# Blue CLAPP & Co shard



## tftfan (Apr 12, 2011)

Hooked up another spot, grabbed a couple things off the top. Did some looking on line, cant find this bottle in the square base. Common ? 2 5/8--2 5/8  Looks like a nice big dump area.


----------



## tftfan (Apr 12, 2011)

.


----------



## tftfan (Apr 12, 2011)

Also grabbed this abm Traverse City bottle, never seen this one before.


----------



## JOETHECROW (Apr 12, 2011)

> ORIGINAL: tftfan
> 
> Hooked up another spot, grabbed a couple things off the top.

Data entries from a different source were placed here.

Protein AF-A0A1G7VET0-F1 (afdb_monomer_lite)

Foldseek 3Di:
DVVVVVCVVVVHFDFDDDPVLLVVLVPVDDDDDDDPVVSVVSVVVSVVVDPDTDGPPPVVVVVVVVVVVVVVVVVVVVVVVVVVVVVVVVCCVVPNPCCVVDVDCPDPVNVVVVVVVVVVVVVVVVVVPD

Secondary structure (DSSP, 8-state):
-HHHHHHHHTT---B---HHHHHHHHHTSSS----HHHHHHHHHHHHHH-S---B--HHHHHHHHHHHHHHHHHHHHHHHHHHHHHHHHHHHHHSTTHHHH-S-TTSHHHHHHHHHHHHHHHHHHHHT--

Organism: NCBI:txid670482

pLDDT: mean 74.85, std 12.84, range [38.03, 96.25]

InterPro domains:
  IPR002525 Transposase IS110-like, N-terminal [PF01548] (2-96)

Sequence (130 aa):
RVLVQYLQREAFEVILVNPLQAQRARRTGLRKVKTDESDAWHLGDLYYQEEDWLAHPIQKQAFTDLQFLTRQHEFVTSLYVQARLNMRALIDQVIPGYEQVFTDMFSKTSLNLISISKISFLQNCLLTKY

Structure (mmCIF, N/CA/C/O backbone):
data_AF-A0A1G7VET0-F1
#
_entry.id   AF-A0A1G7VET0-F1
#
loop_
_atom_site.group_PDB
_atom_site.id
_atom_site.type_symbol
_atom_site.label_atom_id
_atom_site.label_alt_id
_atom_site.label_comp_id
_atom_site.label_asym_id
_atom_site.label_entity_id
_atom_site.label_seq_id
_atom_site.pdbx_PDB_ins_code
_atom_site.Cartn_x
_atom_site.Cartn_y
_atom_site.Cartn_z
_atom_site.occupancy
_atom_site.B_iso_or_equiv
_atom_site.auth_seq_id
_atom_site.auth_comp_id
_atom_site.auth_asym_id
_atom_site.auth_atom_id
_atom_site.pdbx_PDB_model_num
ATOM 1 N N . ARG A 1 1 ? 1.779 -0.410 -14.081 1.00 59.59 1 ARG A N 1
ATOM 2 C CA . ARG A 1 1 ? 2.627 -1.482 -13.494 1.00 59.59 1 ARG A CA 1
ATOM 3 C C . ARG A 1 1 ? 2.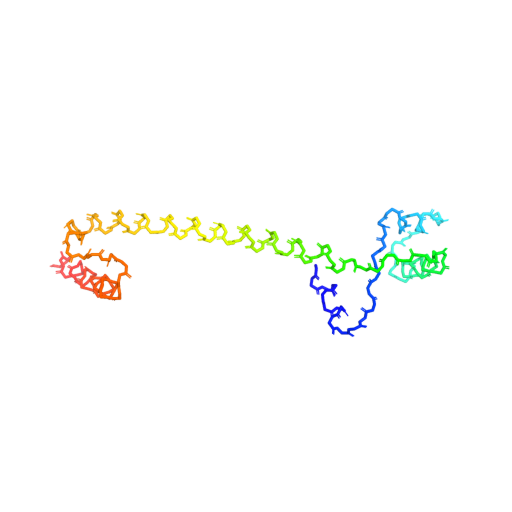117 -2.890 -13.802 1.00 59.59 1 ARG A C 1
ATOM 5 O O . ARG A 1 1 ? 2.946 -3.780 -13.894 1.00 59.59 1 ARG A O 1
ATOM 12 N N . VAL A 1 2 ? 0.811 -3.077 -14.034 1.00 71.69 2 VAL A N 1
ATOM 13 C CA . VAL A 1 2 ? 0.206 -4.386 -14.355 1.00 71.69 2 VAL A CA 1
ATOM 14 C C . VAL A 1 2 ? 0.863 -5.071 -15.564 1.00 71.69 2 VAL A C 1
ATOM 16 O O . VAL A 1 2 ? 1.188 -6.245 -15.481 1.00 71.69 2 VAL A O 1
ATOM 19 N N . LEU A 1 3 ? 1.148 -4.326 -16.640 1.00 76.31 3 LEU A N 1
ATOM 20 C CA . LEU A 1 3 ? 1.814 -4.855 -17.843 1.00 76.31 3 LEU A CA 1
ATOM 21 C C . LEU A 1 3 ? 3.214 -5.426 -17.572 1.00 76.31 3 LEU A C 1
ATOM 23 O O . LEU A 1 3 ? 3.502 -6.543 -17.975 1.00 76.31 3 LEU A O 1
ATOM 27 N N . VAL A 1 4 ? 4.065 -4.694 -16.846 1.00 74.25 4 VAL A N 1
ATOM 28 C CA . VAL A 1 4 ? 5.421 -5.160 -16.497 1.00 74.25 4 VAL A CA 1
ATOM 29 C C . VAL A 1 4 ? 5.357 -6.421 -15.635 1.00 74.25 4 VAL A C 1
ATOM 31 O O . VAL A 1 4 ? 6.073 -7.376 -15.900 1.00 74.25 4 VAL A O 1
ATOM 34 N N . GLN A 1 5 ? 4.459 -6.451 -14.648 1.00 73.12 5 GLN A N 1
ATOM 35 C CA . GLN A 1 5 ? 4.274 -7.618 -13.782 1.00 73.12 5 GLN A CA 1
ATOM 36 C C . GLN A 1 5 ? 3.737 -8.834 -14.546 1.00 73.12 5 GLN A C 1
ATOM 38 O O . GLN A 1 5 ? 4.120 -9.957 -14.240 1.00 73.12 5 GLN A O 1
ATOM 43 N N . TYR A 1 6 ? 2.854 -8.625 -15.525 1.00 81.25 6 TYR A N 1
ATOM 44 C CA . TYR A 1 6 ? 2.349 -9.693 -16.385 1.00 81.25 6 TYR A CA 1
ATOM 45 C C . TYR A 1 6 ? 3.462 -10.272 -17.266 1.00 81.25 6 TYR A C 1
ATOM 47 O O . TYR A 1 6 ? 3.682 -11.477 -17.252 1.00 81.25 6 TYR A O 1
ATOM 55 N N . LEU A 1 7 ? 4.236 -9.414 -17.936 1.00 81.75 7 LEU A N 1
ATOM 56 C CA . LEU A 1 7 ? 5.360 -9.837 -18.777 1.00 81.75 7 LEU A CA 1
ATOM 57 C C . LEU A 1 7 ? 6.446 -10.571 -17.974 1.00 81.75 7 LEU A C 1
ATOM 59 O O . LEU A 1 7 ? 6.957 -11.588 -18.426 1.00 81.75 7 LEU A O 1
ATOM 63 N N . GLN A 1 8 ? 6.730 -10.117 -16.750 1.00 76.62 8 GLN A N 1
ATOM 64 C CA . GLN A 1 8 ? 7.643 -10.811 -15.836 1.00 76.62 8 GLN A CA 1
ATOM 65 C C . GLN A 1 8 ? 7.123 -12.197 -15.409 1.00 76.62 8 GLN A C 1
ATOM 67 O O . GLN A 1 8 ? 7.923 -13.109 -15.221 1.00 76.62 8 GLN A O 1
ATOM 72 N N . ARG A 1 9 ? 5.803 -12.379 -15.245 1.00 79.38 9 ARG A N 1
ATOM 73 C CA . ARG A 1 9 ? 5.199 -13.687 -14.911 1.00 79.38 9 ARG A CA 1
ATOM 74 C C . ARG A 1 9 ? 5.264 -14.674 -16.069 1.00 79.38 9 ARG A C 1
ATOM 76 O O . ARG A 1 9 ? 5.471 -15.856 -15.832 1.00 79.38 9 ARG A O 1
ATOM 83 N N . GLU A 1 10 ? 5.122 -14.178 -17.290 1.00 85.50 10 GLU A N 1
ATOM 84 C CA . GLU A 1 10 ? 5.243 -14.953 -18.530 1.00 85.50 10 GLU A CA 1
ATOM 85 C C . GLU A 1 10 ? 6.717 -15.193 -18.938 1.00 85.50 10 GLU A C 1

Did some looking on line, cant find this bottle in the square base. Common ? 2 5/8--2 5/8 Looks like a nice big dump area.


 

 Not familier with it but sure would have been a nice looking bottle!


----------



## tftfan (Apr 12, 2011)

She is ruffed up, but the embossing is crisp.
 FRED P. BOUGHEY & SONS TRAVERS CITY MICH.


----------



## madman (Apr 12, 2011)

nice shards hope it leads ya to the jackpot!


----------



## tftfan (Apr 12, 2011)

Thanks. hate to find parts, but hope there might be some good ones down under.


----------



## surfaceone (Apr 13, 2011)

Hey Micah,

 The missing man in the Billings, Clapp & Co. Chemists bottle was Charles. Lovely color on that shard.

 "OBITUARY.
 CHARLES E. BILLINGS.

 Mr. Charles E. Billings, senior member of the firm of Billings, Clapp & Co., manufacturing chemists, Boston, died at his home in
 Newton, October 19, of neuralgia of the heart. He had been something of an invalid for the past few years, but by spending his winters in Florida had managed to enjoy life fairly well.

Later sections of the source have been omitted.